The fan speed value is the percent of maximum speed that the device's fan is currently intended to run at. It ranges from 0 to 100 %. Note: The reported speed is the intended fan speed. If the fan is physically blocked and unable to spin, this output will not match the actual fan speed. Many parts do not report fan speeds because they rely on cooling via fans in the surrounding enclosure.

"pstate"
GPUの現在のパフォーマンス状態。P0(最大性能)からP12(最小性能)まで
The current performance state for the GPU. States range from P0 (maximum performance) to P12 (minimum performance).

Section about clocks_throttle_reasons properties
clocks_throttle_reasonsプロパティ関連
Retrieves information about factors that are reducing the frequency of clocks. If all throttle reasons are returned as "Not Active" it means that clocks are running as high as possible.

"clocks_throttle_reasons.supported"
Bitmask of supported clock throttle reasons. See nvml.h for more details.

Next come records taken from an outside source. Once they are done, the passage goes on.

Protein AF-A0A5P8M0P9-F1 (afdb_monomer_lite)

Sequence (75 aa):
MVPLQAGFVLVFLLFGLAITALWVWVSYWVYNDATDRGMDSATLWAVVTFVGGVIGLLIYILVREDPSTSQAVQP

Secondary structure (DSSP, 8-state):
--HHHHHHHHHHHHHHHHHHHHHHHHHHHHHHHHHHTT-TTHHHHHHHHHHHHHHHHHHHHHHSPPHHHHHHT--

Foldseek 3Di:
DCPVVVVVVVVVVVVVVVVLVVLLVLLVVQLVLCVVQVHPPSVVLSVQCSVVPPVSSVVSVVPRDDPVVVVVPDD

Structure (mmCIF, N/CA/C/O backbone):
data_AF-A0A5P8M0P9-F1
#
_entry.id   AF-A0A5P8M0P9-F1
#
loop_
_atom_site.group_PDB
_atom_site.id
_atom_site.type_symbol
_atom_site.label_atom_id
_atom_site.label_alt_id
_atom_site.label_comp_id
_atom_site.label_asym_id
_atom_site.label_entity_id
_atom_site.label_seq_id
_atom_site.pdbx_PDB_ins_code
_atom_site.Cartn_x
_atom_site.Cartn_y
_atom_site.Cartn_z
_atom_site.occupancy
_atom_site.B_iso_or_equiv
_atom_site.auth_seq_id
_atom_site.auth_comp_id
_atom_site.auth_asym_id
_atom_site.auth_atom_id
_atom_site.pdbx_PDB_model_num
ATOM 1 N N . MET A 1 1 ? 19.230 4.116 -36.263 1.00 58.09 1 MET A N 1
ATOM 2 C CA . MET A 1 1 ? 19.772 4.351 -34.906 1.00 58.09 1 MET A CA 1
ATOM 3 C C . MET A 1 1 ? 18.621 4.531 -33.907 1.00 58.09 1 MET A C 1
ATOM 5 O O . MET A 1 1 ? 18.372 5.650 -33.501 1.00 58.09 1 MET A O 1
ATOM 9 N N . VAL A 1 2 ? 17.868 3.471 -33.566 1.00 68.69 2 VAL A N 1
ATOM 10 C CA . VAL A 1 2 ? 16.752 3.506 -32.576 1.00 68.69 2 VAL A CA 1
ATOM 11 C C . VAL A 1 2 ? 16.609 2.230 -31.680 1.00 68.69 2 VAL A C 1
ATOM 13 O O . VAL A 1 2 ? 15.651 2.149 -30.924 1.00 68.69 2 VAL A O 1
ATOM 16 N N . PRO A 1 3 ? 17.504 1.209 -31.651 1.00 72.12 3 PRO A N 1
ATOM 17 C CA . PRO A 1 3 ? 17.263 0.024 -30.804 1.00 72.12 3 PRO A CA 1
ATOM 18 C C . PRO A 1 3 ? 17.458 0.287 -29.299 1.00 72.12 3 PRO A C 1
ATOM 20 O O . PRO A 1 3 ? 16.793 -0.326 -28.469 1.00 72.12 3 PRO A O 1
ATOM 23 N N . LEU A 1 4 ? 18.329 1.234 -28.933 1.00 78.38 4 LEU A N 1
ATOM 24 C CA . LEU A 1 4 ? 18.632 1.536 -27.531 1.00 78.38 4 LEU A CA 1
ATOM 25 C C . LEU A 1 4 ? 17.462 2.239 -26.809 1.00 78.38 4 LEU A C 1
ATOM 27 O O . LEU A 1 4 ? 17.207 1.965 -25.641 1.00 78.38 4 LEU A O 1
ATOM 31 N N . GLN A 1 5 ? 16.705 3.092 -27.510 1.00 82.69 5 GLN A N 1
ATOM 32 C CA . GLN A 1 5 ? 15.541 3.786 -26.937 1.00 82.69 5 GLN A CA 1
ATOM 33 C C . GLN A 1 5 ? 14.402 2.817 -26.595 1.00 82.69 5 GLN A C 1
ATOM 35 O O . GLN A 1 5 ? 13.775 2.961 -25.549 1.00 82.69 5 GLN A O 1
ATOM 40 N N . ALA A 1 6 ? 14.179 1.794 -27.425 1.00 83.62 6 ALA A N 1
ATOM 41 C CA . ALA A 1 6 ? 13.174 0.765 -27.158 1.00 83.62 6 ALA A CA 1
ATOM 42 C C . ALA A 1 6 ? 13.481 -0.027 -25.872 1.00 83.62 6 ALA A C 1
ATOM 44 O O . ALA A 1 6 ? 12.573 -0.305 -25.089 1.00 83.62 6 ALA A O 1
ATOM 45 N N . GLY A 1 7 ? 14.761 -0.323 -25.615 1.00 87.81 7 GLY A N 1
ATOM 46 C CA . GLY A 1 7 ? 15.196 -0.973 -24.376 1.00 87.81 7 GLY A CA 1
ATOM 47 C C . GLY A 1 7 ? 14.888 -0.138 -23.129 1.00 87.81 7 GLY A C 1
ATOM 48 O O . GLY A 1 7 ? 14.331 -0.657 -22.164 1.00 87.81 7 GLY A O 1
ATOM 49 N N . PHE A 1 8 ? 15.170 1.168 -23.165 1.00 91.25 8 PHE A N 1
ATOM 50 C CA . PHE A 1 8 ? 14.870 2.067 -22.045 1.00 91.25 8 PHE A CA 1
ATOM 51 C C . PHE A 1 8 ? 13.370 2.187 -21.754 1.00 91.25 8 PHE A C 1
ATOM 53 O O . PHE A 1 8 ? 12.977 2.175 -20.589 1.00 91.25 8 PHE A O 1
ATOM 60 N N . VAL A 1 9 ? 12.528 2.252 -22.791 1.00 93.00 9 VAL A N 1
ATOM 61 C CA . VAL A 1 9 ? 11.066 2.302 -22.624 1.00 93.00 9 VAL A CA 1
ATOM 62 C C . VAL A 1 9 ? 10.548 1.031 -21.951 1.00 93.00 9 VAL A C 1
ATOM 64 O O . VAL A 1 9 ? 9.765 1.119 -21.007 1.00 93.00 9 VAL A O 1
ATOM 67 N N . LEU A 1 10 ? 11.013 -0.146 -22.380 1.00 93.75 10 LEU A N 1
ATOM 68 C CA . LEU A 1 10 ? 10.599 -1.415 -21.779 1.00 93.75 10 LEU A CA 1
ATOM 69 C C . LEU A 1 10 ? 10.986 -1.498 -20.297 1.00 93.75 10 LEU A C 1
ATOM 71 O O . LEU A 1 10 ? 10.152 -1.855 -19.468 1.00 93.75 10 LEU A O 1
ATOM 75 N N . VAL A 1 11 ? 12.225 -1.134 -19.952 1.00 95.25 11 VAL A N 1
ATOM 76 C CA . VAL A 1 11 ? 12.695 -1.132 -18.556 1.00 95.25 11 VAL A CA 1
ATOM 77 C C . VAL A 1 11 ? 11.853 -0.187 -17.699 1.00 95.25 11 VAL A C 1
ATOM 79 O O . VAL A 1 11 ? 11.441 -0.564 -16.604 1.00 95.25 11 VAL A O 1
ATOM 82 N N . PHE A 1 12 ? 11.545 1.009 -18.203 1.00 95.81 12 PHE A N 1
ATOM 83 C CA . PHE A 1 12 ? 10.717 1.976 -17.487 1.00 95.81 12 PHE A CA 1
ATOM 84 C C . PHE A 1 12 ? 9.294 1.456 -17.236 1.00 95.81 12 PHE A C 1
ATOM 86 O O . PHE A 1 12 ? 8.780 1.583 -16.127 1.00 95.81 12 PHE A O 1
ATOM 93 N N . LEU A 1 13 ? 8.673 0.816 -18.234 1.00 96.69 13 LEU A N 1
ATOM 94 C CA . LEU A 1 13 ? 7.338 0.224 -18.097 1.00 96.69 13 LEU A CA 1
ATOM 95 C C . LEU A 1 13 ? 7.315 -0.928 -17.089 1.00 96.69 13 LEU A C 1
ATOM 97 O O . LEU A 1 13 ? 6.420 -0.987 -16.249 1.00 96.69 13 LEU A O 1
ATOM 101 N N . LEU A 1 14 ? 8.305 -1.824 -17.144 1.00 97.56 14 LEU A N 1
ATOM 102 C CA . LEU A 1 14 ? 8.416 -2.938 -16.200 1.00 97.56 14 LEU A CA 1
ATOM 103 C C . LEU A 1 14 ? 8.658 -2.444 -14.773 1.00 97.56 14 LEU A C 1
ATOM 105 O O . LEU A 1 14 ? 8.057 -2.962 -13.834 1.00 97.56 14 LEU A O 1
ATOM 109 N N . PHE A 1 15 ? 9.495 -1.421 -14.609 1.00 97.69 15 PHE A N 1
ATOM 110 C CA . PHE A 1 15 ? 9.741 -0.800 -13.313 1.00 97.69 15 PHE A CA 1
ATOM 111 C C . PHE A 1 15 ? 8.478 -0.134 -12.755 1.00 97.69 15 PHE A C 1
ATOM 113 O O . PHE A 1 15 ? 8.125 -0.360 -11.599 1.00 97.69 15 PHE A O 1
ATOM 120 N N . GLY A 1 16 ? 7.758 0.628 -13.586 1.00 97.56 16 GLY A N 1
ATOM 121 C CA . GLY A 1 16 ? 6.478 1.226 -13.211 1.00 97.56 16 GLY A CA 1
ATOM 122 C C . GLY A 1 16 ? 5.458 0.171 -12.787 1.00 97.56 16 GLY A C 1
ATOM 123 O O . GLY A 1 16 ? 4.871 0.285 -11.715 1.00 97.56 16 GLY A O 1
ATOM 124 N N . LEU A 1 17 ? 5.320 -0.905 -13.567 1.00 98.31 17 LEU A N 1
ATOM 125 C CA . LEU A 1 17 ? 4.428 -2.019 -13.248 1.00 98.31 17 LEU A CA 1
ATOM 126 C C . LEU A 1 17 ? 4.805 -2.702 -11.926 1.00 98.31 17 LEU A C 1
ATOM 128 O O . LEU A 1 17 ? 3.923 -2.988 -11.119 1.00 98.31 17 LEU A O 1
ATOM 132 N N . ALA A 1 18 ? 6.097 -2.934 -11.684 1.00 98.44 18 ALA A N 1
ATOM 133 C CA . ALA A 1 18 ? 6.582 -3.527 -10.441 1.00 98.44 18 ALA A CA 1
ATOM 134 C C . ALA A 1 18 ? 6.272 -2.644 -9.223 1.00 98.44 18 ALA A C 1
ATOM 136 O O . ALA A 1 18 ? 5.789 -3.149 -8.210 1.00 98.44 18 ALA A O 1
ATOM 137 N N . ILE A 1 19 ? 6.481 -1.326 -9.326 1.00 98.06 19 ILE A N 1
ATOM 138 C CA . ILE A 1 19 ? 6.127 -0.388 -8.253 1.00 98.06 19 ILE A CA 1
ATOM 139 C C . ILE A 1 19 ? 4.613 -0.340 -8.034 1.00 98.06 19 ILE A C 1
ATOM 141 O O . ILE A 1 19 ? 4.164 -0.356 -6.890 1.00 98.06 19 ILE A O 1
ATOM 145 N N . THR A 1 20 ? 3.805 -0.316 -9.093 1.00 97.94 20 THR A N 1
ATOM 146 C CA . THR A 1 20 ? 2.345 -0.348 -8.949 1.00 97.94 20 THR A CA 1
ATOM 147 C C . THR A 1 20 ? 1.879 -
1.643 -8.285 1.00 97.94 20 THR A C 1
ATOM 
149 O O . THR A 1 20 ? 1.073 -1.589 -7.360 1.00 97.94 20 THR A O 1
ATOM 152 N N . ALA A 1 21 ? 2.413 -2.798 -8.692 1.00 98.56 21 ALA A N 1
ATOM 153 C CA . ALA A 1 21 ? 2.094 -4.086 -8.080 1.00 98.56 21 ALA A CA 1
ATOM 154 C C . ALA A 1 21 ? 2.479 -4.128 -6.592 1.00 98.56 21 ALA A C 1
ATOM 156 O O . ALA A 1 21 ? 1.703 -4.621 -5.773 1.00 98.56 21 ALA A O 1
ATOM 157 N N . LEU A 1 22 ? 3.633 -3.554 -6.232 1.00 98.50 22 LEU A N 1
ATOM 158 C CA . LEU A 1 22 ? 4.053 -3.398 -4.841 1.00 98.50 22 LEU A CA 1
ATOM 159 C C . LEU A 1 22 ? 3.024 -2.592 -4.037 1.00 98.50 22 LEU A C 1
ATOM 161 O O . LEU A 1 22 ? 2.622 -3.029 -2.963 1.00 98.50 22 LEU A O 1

"clocks_throttle_reasons.active"
Bitmask of active clock throttle reasons. See nvml.h for more details.

"clocks_throttle_reasons.gpu_idle"
Nothing is running on the GPU and the clocks are dropping to Idle state. This limiter may be removed in a later release.

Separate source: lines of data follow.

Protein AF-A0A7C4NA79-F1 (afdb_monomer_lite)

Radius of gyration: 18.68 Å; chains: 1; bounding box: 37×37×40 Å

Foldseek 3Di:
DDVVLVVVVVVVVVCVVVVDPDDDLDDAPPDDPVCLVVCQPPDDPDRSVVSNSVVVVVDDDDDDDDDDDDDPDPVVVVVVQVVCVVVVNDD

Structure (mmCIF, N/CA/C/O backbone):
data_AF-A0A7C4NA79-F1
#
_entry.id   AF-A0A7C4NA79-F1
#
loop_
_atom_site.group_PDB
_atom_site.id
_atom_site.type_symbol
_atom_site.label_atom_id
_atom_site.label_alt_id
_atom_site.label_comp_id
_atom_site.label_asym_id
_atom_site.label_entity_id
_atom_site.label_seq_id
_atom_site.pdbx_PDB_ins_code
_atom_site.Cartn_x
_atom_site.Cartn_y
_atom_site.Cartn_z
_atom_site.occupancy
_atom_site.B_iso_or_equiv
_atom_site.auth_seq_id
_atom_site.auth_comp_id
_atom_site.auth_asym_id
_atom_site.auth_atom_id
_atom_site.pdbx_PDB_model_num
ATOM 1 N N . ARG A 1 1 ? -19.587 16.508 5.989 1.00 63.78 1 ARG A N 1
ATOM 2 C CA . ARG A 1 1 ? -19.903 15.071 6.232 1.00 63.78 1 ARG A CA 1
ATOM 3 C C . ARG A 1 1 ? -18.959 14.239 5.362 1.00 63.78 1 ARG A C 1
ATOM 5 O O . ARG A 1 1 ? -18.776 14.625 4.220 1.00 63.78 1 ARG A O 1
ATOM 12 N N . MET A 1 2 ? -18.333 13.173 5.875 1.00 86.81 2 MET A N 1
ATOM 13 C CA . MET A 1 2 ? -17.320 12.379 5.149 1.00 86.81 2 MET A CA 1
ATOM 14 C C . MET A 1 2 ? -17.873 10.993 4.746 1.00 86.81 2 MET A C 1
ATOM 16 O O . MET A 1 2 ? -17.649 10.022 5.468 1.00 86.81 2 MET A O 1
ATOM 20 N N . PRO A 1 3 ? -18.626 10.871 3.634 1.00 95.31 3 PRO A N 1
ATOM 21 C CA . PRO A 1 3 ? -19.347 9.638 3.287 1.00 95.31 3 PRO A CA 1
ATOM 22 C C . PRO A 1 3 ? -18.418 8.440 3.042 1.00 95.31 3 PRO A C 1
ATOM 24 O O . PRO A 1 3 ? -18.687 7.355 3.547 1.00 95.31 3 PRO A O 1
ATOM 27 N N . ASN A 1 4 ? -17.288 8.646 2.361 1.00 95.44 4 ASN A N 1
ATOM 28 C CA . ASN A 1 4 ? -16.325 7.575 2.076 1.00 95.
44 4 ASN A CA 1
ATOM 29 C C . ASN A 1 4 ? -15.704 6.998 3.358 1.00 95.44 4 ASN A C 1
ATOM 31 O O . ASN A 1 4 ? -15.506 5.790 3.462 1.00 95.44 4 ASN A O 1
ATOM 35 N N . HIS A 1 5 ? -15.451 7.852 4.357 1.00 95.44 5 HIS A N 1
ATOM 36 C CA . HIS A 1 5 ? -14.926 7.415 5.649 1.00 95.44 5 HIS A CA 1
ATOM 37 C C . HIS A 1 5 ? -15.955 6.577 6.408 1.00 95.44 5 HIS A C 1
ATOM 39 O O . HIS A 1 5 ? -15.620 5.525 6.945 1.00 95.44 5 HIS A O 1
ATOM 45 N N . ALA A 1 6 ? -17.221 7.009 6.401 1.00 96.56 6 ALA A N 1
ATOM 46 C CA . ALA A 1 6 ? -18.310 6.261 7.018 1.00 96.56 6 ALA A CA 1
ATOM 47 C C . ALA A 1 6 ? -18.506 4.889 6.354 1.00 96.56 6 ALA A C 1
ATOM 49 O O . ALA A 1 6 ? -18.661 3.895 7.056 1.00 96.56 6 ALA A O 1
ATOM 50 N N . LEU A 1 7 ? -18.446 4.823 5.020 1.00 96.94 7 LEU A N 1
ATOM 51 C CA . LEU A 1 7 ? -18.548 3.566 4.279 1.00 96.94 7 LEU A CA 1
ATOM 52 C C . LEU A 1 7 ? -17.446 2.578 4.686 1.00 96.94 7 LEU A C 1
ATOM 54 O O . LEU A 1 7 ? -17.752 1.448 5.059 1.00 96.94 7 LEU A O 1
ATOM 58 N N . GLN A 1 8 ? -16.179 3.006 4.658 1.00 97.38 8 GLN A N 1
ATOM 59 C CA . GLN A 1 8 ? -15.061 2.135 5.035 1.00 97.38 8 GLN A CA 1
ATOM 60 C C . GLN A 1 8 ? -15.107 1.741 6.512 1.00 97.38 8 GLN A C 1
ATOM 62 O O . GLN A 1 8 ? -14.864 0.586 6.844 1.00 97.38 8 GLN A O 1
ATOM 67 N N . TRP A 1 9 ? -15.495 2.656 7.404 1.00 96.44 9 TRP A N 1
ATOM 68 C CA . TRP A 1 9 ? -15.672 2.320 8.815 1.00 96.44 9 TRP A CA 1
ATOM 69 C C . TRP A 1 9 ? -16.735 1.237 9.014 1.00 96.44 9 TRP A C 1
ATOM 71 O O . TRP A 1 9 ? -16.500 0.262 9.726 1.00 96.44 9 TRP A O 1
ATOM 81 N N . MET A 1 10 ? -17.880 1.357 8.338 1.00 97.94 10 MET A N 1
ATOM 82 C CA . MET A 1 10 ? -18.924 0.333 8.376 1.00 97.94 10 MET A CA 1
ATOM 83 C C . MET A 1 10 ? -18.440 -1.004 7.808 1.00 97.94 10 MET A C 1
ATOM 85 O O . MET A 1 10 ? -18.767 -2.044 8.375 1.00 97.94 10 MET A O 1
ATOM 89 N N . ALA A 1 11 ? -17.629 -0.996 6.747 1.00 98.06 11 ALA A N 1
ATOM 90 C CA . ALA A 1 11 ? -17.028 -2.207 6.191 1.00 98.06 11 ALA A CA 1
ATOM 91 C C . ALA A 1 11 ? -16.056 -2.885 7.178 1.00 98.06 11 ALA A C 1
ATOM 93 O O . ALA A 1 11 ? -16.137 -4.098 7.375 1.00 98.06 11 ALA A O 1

"clocks_throttle_reasons.applications_clocks_setting"
GPU clocks are limited by applications clocks setting. E.g. can be changed by nvidia-smi --applications-clocks=

"clocks_throttle_reasons.sw_power_cap"
SW Power Scaling algorithm is reducing the clocks below requested clocks because the GPU is consuming too much power. E.g. SW power cap limit can be changed with nvidia-smi --power-limit=

"clocks_throttle_reasons.hw_slowdown"
HW Slowdown (reducing the core clocks by a factor of 2 or more) is engaged. This is an indicator of:
HW Thermal Slowdown: temperature being too high
HW Power Brake Slowdown: External Power Brake Assertion is triggered (e.g. by the system power supply)
* Power draw is too high and Fast Trigger protection is reducing the clocks
* May be also reported during PState or clock change
* This behavior may be removed in a later release

"clocks_throttle_reasons.hw_thermal_slowdown"
HW Thermal Slowdown (reducing the core clocks by a factor of 2 or more) is engaged. This is an indicator of temperature being too high

"clocks_throttle_reasons.hw_power_brake_slowdown"
HW Power Brake Slowdown (reducing the core clocks by a factor of 2 or more) is engaged. This is an indicator of External Power Brake Assertion being triggered (e.g. by the system power supply)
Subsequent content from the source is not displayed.